#### Work task:
Please repeat, from the entries that follow, the lines from the one containing "ATOM 29 N N" through the one containing "ATOM 39 C C" exactly, adding nothing.

___ Supplied material

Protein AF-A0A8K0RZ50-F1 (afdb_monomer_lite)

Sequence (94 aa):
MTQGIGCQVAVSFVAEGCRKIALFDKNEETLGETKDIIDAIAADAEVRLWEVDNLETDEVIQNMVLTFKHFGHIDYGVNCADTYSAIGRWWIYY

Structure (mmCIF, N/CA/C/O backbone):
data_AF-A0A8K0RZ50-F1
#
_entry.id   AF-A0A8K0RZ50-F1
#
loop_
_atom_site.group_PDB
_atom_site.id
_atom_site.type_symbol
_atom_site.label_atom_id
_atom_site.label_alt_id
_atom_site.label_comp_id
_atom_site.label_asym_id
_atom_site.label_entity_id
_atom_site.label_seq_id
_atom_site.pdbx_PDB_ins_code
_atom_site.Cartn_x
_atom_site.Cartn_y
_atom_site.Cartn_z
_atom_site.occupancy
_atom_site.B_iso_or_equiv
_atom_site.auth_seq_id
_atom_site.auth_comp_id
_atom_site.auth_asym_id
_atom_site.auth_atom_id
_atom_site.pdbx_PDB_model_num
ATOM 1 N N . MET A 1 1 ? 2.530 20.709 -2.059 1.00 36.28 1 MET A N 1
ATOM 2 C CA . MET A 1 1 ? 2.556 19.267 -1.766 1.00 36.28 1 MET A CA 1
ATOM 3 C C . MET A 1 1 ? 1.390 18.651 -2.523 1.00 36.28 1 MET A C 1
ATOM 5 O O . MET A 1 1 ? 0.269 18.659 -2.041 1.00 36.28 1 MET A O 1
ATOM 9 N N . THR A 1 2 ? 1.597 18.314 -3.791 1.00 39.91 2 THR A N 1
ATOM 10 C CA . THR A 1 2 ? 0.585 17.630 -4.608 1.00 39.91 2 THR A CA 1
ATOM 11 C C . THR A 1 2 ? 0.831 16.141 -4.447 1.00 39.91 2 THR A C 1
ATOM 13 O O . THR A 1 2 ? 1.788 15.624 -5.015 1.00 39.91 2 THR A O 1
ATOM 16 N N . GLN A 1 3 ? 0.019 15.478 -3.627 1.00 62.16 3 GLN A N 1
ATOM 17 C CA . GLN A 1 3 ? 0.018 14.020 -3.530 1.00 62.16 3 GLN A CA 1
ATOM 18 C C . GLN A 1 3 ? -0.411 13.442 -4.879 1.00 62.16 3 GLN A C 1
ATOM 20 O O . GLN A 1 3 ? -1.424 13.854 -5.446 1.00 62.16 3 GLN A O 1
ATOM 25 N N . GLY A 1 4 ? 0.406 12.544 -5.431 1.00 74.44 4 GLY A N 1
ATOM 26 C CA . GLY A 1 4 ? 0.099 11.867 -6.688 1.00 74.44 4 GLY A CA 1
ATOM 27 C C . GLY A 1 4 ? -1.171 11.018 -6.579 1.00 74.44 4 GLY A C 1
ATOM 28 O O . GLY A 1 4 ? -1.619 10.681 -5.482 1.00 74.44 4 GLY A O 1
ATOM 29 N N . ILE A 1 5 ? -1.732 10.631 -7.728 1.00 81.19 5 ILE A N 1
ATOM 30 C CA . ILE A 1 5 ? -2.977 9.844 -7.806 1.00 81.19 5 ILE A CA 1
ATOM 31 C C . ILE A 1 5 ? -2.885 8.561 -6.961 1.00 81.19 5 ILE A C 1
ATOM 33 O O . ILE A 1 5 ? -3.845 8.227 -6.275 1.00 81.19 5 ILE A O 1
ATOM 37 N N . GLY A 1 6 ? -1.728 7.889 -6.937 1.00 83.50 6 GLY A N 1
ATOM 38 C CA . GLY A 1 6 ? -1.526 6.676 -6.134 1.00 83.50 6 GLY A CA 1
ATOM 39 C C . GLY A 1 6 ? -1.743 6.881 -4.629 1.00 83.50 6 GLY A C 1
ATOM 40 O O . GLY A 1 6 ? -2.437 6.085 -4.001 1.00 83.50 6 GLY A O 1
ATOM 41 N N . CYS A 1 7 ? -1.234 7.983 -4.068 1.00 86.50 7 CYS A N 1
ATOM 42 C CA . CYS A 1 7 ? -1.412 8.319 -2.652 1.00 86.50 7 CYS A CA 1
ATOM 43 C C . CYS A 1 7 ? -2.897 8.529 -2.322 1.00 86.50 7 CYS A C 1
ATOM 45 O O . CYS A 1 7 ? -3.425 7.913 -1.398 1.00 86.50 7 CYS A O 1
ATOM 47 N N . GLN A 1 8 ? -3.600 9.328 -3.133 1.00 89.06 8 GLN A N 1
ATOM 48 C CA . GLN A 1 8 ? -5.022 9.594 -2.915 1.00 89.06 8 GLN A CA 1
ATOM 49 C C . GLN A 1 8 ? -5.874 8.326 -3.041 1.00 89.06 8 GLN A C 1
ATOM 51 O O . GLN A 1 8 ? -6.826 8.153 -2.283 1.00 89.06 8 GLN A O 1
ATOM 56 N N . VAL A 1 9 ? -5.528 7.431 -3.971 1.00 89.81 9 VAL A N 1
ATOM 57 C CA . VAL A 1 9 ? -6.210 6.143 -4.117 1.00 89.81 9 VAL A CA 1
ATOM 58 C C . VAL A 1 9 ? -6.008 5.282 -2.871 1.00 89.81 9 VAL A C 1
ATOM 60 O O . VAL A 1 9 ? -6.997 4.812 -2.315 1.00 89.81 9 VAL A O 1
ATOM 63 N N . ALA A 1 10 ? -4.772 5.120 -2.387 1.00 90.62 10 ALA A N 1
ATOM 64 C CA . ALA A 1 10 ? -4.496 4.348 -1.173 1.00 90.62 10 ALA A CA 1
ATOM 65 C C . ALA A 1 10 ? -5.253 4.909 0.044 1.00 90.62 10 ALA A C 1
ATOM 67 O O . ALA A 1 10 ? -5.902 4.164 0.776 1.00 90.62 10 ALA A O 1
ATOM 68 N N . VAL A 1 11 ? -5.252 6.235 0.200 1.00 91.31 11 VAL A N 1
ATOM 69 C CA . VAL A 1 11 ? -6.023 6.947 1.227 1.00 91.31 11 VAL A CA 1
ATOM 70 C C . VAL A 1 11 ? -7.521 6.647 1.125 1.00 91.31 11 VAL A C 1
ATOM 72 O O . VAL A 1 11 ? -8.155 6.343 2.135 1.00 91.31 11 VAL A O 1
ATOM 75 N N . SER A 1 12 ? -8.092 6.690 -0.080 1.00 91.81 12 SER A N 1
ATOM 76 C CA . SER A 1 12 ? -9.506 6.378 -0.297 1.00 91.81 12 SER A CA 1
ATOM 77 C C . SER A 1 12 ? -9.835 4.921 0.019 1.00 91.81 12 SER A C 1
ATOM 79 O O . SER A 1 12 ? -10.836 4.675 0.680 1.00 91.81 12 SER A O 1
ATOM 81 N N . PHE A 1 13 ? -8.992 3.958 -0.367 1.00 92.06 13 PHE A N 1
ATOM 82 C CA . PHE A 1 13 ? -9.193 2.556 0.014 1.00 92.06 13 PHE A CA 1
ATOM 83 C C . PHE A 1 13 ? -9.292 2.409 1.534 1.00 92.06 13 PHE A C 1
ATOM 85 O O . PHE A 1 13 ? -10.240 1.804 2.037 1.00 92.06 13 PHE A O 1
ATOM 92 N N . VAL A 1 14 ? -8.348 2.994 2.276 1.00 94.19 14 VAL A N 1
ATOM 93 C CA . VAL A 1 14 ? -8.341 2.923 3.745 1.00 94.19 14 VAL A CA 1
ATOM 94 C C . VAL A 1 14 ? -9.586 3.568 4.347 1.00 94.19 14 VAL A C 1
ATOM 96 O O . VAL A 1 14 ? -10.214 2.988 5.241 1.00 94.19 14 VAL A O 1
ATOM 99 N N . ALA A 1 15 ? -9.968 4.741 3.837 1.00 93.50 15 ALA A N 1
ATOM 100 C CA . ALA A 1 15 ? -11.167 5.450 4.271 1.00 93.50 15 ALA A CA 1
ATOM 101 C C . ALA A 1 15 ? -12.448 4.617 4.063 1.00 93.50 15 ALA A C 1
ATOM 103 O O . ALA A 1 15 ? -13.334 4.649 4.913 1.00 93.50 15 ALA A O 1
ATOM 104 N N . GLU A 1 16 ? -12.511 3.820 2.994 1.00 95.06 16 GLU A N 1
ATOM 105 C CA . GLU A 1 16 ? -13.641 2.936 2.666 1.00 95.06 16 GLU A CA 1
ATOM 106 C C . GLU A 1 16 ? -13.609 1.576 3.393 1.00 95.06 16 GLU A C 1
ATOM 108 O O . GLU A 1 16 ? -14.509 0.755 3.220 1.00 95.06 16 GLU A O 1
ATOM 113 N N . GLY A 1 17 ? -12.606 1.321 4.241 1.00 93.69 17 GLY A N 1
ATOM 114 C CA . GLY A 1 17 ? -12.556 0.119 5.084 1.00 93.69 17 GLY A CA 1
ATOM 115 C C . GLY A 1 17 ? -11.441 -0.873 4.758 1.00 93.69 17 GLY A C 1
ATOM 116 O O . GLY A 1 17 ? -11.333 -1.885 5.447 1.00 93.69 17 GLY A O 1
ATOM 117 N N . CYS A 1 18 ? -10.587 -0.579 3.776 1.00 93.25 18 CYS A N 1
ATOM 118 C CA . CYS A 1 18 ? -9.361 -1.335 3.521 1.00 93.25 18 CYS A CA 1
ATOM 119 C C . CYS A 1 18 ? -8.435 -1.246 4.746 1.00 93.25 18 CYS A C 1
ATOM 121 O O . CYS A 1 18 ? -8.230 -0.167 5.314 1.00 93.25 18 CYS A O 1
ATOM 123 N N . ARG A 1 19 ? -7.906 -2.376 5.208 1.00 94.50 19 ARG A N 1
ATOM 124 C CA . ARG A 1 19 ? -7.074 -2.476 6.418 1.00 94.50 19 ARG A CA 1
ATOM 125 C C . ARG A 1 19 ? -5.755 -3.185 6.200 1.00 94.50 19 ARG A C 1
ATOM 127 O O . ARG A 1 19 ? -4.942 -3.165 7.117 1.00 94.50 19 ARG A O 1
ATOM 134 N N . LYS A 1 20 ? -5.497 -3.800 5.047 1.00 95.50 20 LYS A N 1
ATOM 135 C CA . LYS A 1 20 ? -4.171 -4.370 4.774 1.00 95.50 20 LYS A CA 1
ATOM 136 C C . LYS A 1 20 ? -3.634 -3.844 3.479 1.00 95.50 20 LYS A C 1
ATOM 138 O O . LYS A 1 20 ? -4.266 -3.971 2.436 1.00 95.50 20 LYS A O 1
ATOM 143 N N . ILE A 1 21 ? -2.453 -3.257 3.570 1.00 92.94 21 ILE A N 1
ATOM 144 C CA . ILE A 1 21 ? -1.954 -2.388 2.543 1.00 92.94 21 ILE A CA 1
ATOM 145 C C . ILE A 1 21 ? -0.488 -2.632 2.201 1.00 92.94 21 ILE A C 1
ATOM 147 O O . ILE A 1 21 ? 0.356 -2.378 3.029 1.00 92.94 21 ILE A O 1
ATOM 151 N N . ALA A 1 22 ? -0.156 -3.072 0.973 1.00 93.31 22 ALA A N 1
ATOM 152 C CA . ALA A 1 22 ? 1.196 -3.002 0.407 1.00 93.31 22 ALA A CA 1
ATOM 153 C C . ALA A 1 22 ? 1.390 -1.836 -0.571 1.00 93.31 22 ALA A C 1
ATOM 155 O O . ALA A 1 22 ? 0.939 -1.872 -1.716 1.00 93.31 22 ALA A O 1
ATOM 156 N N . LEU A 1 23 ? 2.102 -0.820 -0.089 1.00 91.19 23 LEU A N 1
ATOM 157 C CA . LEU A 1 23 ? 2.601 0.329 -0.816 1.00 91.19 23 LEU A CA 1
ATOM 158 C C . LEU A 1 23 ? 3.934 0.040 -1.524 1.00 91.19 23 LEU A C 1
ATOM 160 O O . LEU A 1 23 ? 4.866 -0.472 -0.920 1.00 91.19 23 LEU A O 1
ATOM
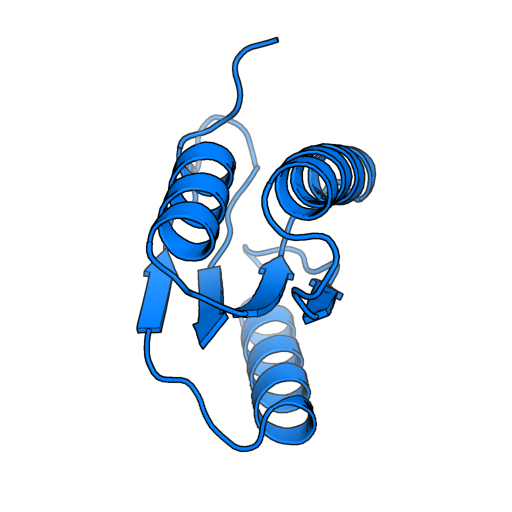 164 N N . PHE A 1 24 ? 4.047 0.427 -2.785 1.00 88.00 24 PHE A N 1
ATOM 165 C CA . PHE A 1 24 ? 5.239 0.426 -3.593 1.00 88.00 24 PHE A CA 1
ATOM 166 C C . PHE A 1 24 ? 5.490 1.893 -4.054 1.00 88.00 24 PHE A C 1
ATOM 168 O O . PHE A 1 24 ? 4.731 2.365 -4.884 1.00 88.00 24 PHE A O 1
ATOM 175 N N . ASP A 1 25 ? 6.583 2.589 -3.671 1.00 85.00 25 ASP A N 1
ATOM 176 C CA . ASP A 1 25 ? 7.187 3.769 -4.386 1.00 85.00 25 ASP A CA 1
ATOM 177 C C . ASP A 1 25 ? 8.730 3.727 -4.388 1.00 85.00 25 ASP A C 1
ATOM 179 O O . ASP A 1 25 ? 9.325 3.155 -3.470 1.00 85.00 25 ASP A O 1
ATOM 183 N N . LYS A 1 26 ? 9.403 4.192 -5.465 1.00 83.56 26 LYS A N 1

______

#### Exercise answer:
ATOM 29 N N . ILE A 1 5 ? -1.732 10.631 -7.728 1.00 81.19 5 ILE A N 1
ATOM 30 C CA . ILE A 1 5 ? -2.977 9.844 -7.806 1.00 81.19 5 ILE A CA 1
ATOM 31 C C . ILE A 1 5 ? -2.885 8.561 -6.961 1.00 81.19 5 ILE A C 1
ATOM 33 O O . ILE A 1 5 ? -3.845 8.227 -6.275 1.00 81.19 5 ILE A O 1
ATOM 37 N N . GLY A 1 6 ? -1.728 7.889 -6.937 1.00 83.50 6 GLY A N 1
ATOM 38 C CA . GLY A 1 6 ? -1.526 6.676 -6.134 1.00 83.50 6 GLY A CA 1
ATOM 39 C C . GLY A 1 6 ? -1.743 6.881 -4.629 1.00 83.50 6 GLY A C 1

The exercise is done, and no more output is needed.